[Start of Attachment]

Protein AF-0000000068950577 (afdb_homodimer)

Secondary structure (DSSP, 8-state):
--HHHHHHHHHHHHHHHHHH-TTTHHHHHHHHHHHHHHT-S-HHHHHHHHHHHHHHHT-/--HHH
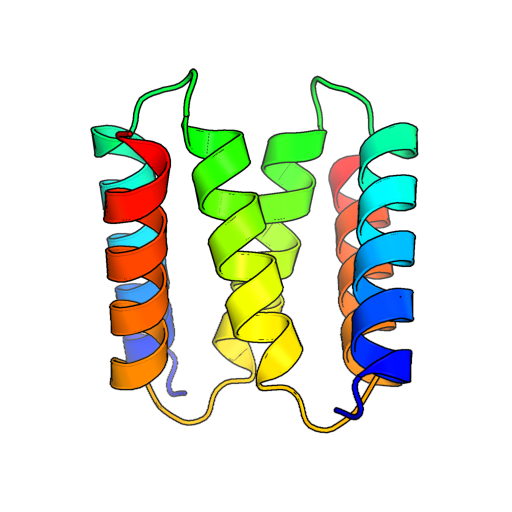HHHHHHHHHHHHHHH-TTTHHHHHHHHHHHHHHT-S-HHHHHHHHHHHHHHHT-

pLDDT: mean 93.31, std 4.03, range [75.19, 97.06]

Sequence (118 aa):
MQAEDLDLAYTHLCEAMGRAGEARTPLLLAMVCLGLMSRQEALAPVLALIDEAEARSQKMQAEDLDLAYTHLCEAMGRAGEARTPLLLAMVCLGLMSRQEALAPVLALIDEAEARSQK

Foldseek 3Di:
DDPVVVVVVVVVLVVVLVVCDPVCNVVVVVVVLVVVCVPDDDDVVNVVVVVVVVVVVVD/DDPVVVVVVVVVLVVVLVVCDPVCNVVVVVVVLVVVCVPDDDDVVNVVVVVVVVVVVVD

Solvent-accessible surface area (backbone atoms only — not comparable to full-atom values): 6265 Å² total; per-residue (Å²): 70,54,72,68,44,47,50,50,50,50,51,52,49,52,50,47,38,63,71,55,29,84,86,28,30,56,56,24,41,50,43,34,35,53,59,44,56,58,69,32,78,56,56,67,66,53,52,50,42,46,53,50,22,49,61,60,47,74,105,72,54,72,68,43,48,49,48,50,50,51,51,49,51,50,46,37,64,70,55,30,84,86,28,30,54,57,24,41,50,44,33,35,54,59,46,56,57,68,31,77,53,55,68,64,53,52,49,41,47,53,50,22,50,61,59,48,74,106

Organism: Cupriavidus necator (strain ATCC 17699 / DSM 428 / KCTC 22496 / NCIMB 10442 / H16 / Stanier 337) (NCBI:txid381666)

Radius of gyration: 13.22 Å; Cα contacts (8 Å, |Δi|>4): 123; chains: 2; bounding box: 29×30×32 Å

Structure (mmCIF, N/CA/C/O backbone):
data_AF-0000000068950577-model_v1
#
loop_
_entity.id
_entity.type
_entity.pdbx_description
1 polymer 'DUF2783 domain-containing protein'
#
loop_
_atom_site.gro
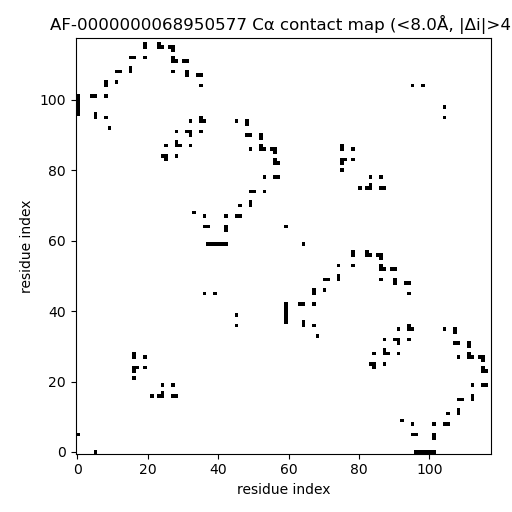up_PDB
_atom_site.id
_atom_site.type_symbol
_atom_site.label_atom_id
_atom_site.label_alt_id
_atom_site.label_comp_id
_atom_site.label_asym_id
_atom_site.label_entity_id
_atom_site.label_seq_id
_atom_site.pdbx_PDB_ins_code
_atom_site.Cartn_x
_atom_site.Cartn_y
_atom_site.Cartn_z
_atom_site.occupancy
_atom_site.B_iso_or_equiv
_atom_site.auth_seq_id
_atom_site.auth_comp_id
_atom_site.auth_asym_id
_atom_site.auth_atom_id
_atom_site.pdbx_PDB_model_num
ATOM 1 N N . MET A 1 1 ? -4.945 -9.562 -11.312 1 80.31 1 MET A N 1
ATOM 2 C CA . MET A 1 1 ? -6.355 -9.188 -11.258 1 80.31 1 MET A CA 1
ATOM 3 C C . MET A 1 1 ? -6.77 -8.422 -12.508 1 80.31 1 MET A C 1
ATOM 5 O O . MET A 1 1 ? -5.934 -7.781 -13.156 1 80.31 1 MET A O 1
ATOM 9 N N . GLN A 1 2 ? -8.07 -8.625 -12.922 1 87.06 2 GLN A N 1
ATOM 10 C CA . GLN A 1 2 ? -8.617 -7.887 -14.055 1 87.06 2 GLN A CA 1
ATOM 11 C C . GLN A 1 2 ? -8.867 -6.426 -13.688 1 87.06 2 GLN A C 1
ATOM 13 O O . GLN A 1 2 ? -8.883 -6.066 -12.516 1 87.06 2 GLN A O 1
ATOM 18 N N . ALA A 1 3 ? -9.008 -5.57 -14.641 1 91.56 3 ALA A N 1
ATOM 19 C CA . ALA A 1 3 ? -9.195 -4.133 -14.461 1 91.56 3 ALA A CA 1
ATOM 20 C C . ALA A 1 3 ? -10.383 -3.84 -13.562 1 91.56 3 ALA A C 1
ATOM 22 O O . ALA A 1 3 ? -10.328 -2.936 -12.719 1 91.56 3 ALA A O 1
ATOM 23 N N . GLU A 1 4 ? -11.406 -4.645 -13.695 1 94.25 4 GLU A N 1
ATOM 24 C CA . GLU A 1 4 ? -12.609 -4.453 -12.891 1 94.25 4 GLU A CA 1
ATOM 25 C C . GLU A 1 4 ? -12.336 -4.746 -11.414 1 94.25 4 GLU A C 1
ATOM 27 O O . GLU A 1 4 ? -12.828 -4.031 -10.539 1 94.25 4 GLU A O 1
ATOM 32 N N . ASP A 1 5 ? -11.562 -5.773 -11.211 1 95.5 5 ASP A N 1
ATOM 33 C CA . ASP A 1 5 ? -11.195 -6.133 -9.844 1 95.5 5 ASP A CA 1
ATOM 34 C C . ASP A 1 5 ? -10.32 -5.055 -9.211 1 95.5 5 ASP A C 1
ATOM 36 O O . ASP A 1 5 ? -10.508 -4.703 -8.039 1 95.5 5 ASP A O 1
ATOM 40 N N . LEU A 1 6 ? -9.414 -4.598 -10.023 1 95 6 LEU A N 1
ATOM 41 C CA . LEU A 1 6 ? -8.531 -3.547 -9.539 1 95 6 LEU A CA 1
ATOM 42 C C . LEU A 1 6 ? -9.312 -2.291 -9.18 1 95 6 LEU A C 1
ATOM 44 O O . LEU A 1 6 ? -9.055 -1.661 -8.148 1 95 6 LEU A O 1
ATOM 48 N N . ASP A 1 7 ? -10.297 -1.955 -9.969 1 95.12 7 ASP A N 1
ATOM 49 C CA . ASP A 1 7 ? -11.164 -0.814 -9.703 1 95.12 7 ASP A CA 1
ATOM 50 C C . ASP A 1 7 ? -11.914 -0.985 -8.383 1 95.12 7 ASP A C 1
ATOM 52 O O . ASP A 1 7 ? -12.047 -0.033 -7.613 1 95.12 7 ASP A O 1
ATOM 56 N N . LEU A 1 8 ? -12.375 -2.164 -8.156 1 95.88 8 LEU A N 1
ATOM 57 C CA . LEU A 1 8 ? -13.109 -2.461 -6.934 1 95.88 8 LEU A CA 1
ATOM 58 C C . LEU A 1 8 ? -12.203 -2.363 -5.715 1 95.88 8 LEU A C 1
ATOM 60 O O . LEU A 1 8 ? -12.602 -1.836 -4.676 1 95.88 8 LEU A O 1
ATOM 64 N N . ALA A 1 9 ? -11.008 -2.902 -5.875 1 95.75 9 ALA A N 1
ATOM 65 C CA . ALA A 1 9 ? -10.047 -2.828 -4.777 1 95.75 9 ALA A CA 1
ATOM 66 C C . ALA A 1 9 ? -9.703 -1.378 -4.445 1 95.75 9 ALA A C 1
ATOM 68 O O . ALA A 1 9 ? -9.664 -0.998 -3.273 1 95.75 9 ALA A O 1
ATOM 69 N N . TYR A 1 10 ? -9.516 -0.653 -5.543 1 94.81 10 TYR A N 1
ATOM 70 C CA . TYR A 1 10 ? -9.195 0.76 -5.363 1 94.81 10 TYR A CA 1
ATOM 71 C C . TYR A 1 10 ? -10.344 1.489 -4.676 1 94.81 10 TYR A C 1
ATOM 73 O O . TYR A 1 10 ? -10.125 2.283 -3.758 1 94.81 10 TYR A O 1
ATOM 81 N N . THR A 1 11 ? -11.547 1.245 -5.062 1 96 11 THR A N 1
ATOM 82 C CA . THR A 1 11 ? -12.734 1.855 -4.473 1 96 11 THR A CA 1
ATOM 83 C C . THR A 1 11 ? -12.867 1.469 -3.002 1 96 11 THR A C 1
ATOM 85 O O . THR A 1 11 ? -13.148 2.318 -2.154 1 96 11 THR A O 1
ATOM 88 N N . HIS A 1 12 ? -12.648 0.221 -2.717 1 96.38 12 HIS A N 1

[End of Attachment]

● **WHAT YOU HAVE TO DO**:
Your task is to write out, exactly, the line that holds "ATOM 57 C CA" and every line after it until the records end.

● **ANSWER AREA**:
ATOM 57 C CA . LEU A 1 8 ? -13.109 -2.461 -6.934 1 95.88 8 LEU A CA 1
ATOM 58 C C . LEU A 1 8 ? -12.203 -2.363 -5.715 1 95.88 8 LEU A C 1
ATOM 60 O O . LEU A 1 8 ? -12.602 -1.836 -4.676 1 95.88 8 LEU A O 1
ATOM 64 N N . ALA A 1 9 ? -11.008 -2.902 -5.875 1 95.75 9 ALA A N 1
ATOM 65 C CA . ALA A 1 9 ? -10.047 -2.828 -4.777 1 95.75 9 ALA A CA 1
ATOM 66 C C . ALA A 1 9 ? -9.703 -1.378 -4.445 1 95.75 9 ALA A C 1
ATOM 68 O O . ALA A 1 9 ? -9.664 -0.998 -3.273 1 95.75 9 ALA A O 1
ATOM 69 N N . TYR A 1 10 ? -9.516 -0.653 -5.543 1 94.81 10 TYR A N 1
ATOM 70 C CA . TYR A 1 10 ? -9.195 0.76 -5.363 1 94.81 10 TYR A CA 1
ATOM 71 C C . TYR A 1 10 ? -10.344 1.489 -4.676 1 94.81 10 TYR A C 1
ATOM 73 O O . TYR A 1 10 ? -10.125 2.283 -3.758 1 94.81 10 TYR A O 1
ATOM 81 N N . THR A 1 11 ? -11.547 1.245 -5.062 1 96 11 THR A N 1
ATOM 82 C CA . THR A 1 11 ? -12.734 1.855 -4.473 1 96 11 THR A CA 1
ATOM 83 C C . THR A 1 11 ? -12.867 1.469 -3.002 1 96 11 THR A C 1
ATOM 85 O O . THR A 1 11 ? -13.148 2.318 -2.154 1 96 11 THR A O 1
ATOM 88 N N . HIS A 1 12 ? -12.648 0.221 -2.717 1 96.38 12 HIS A N 1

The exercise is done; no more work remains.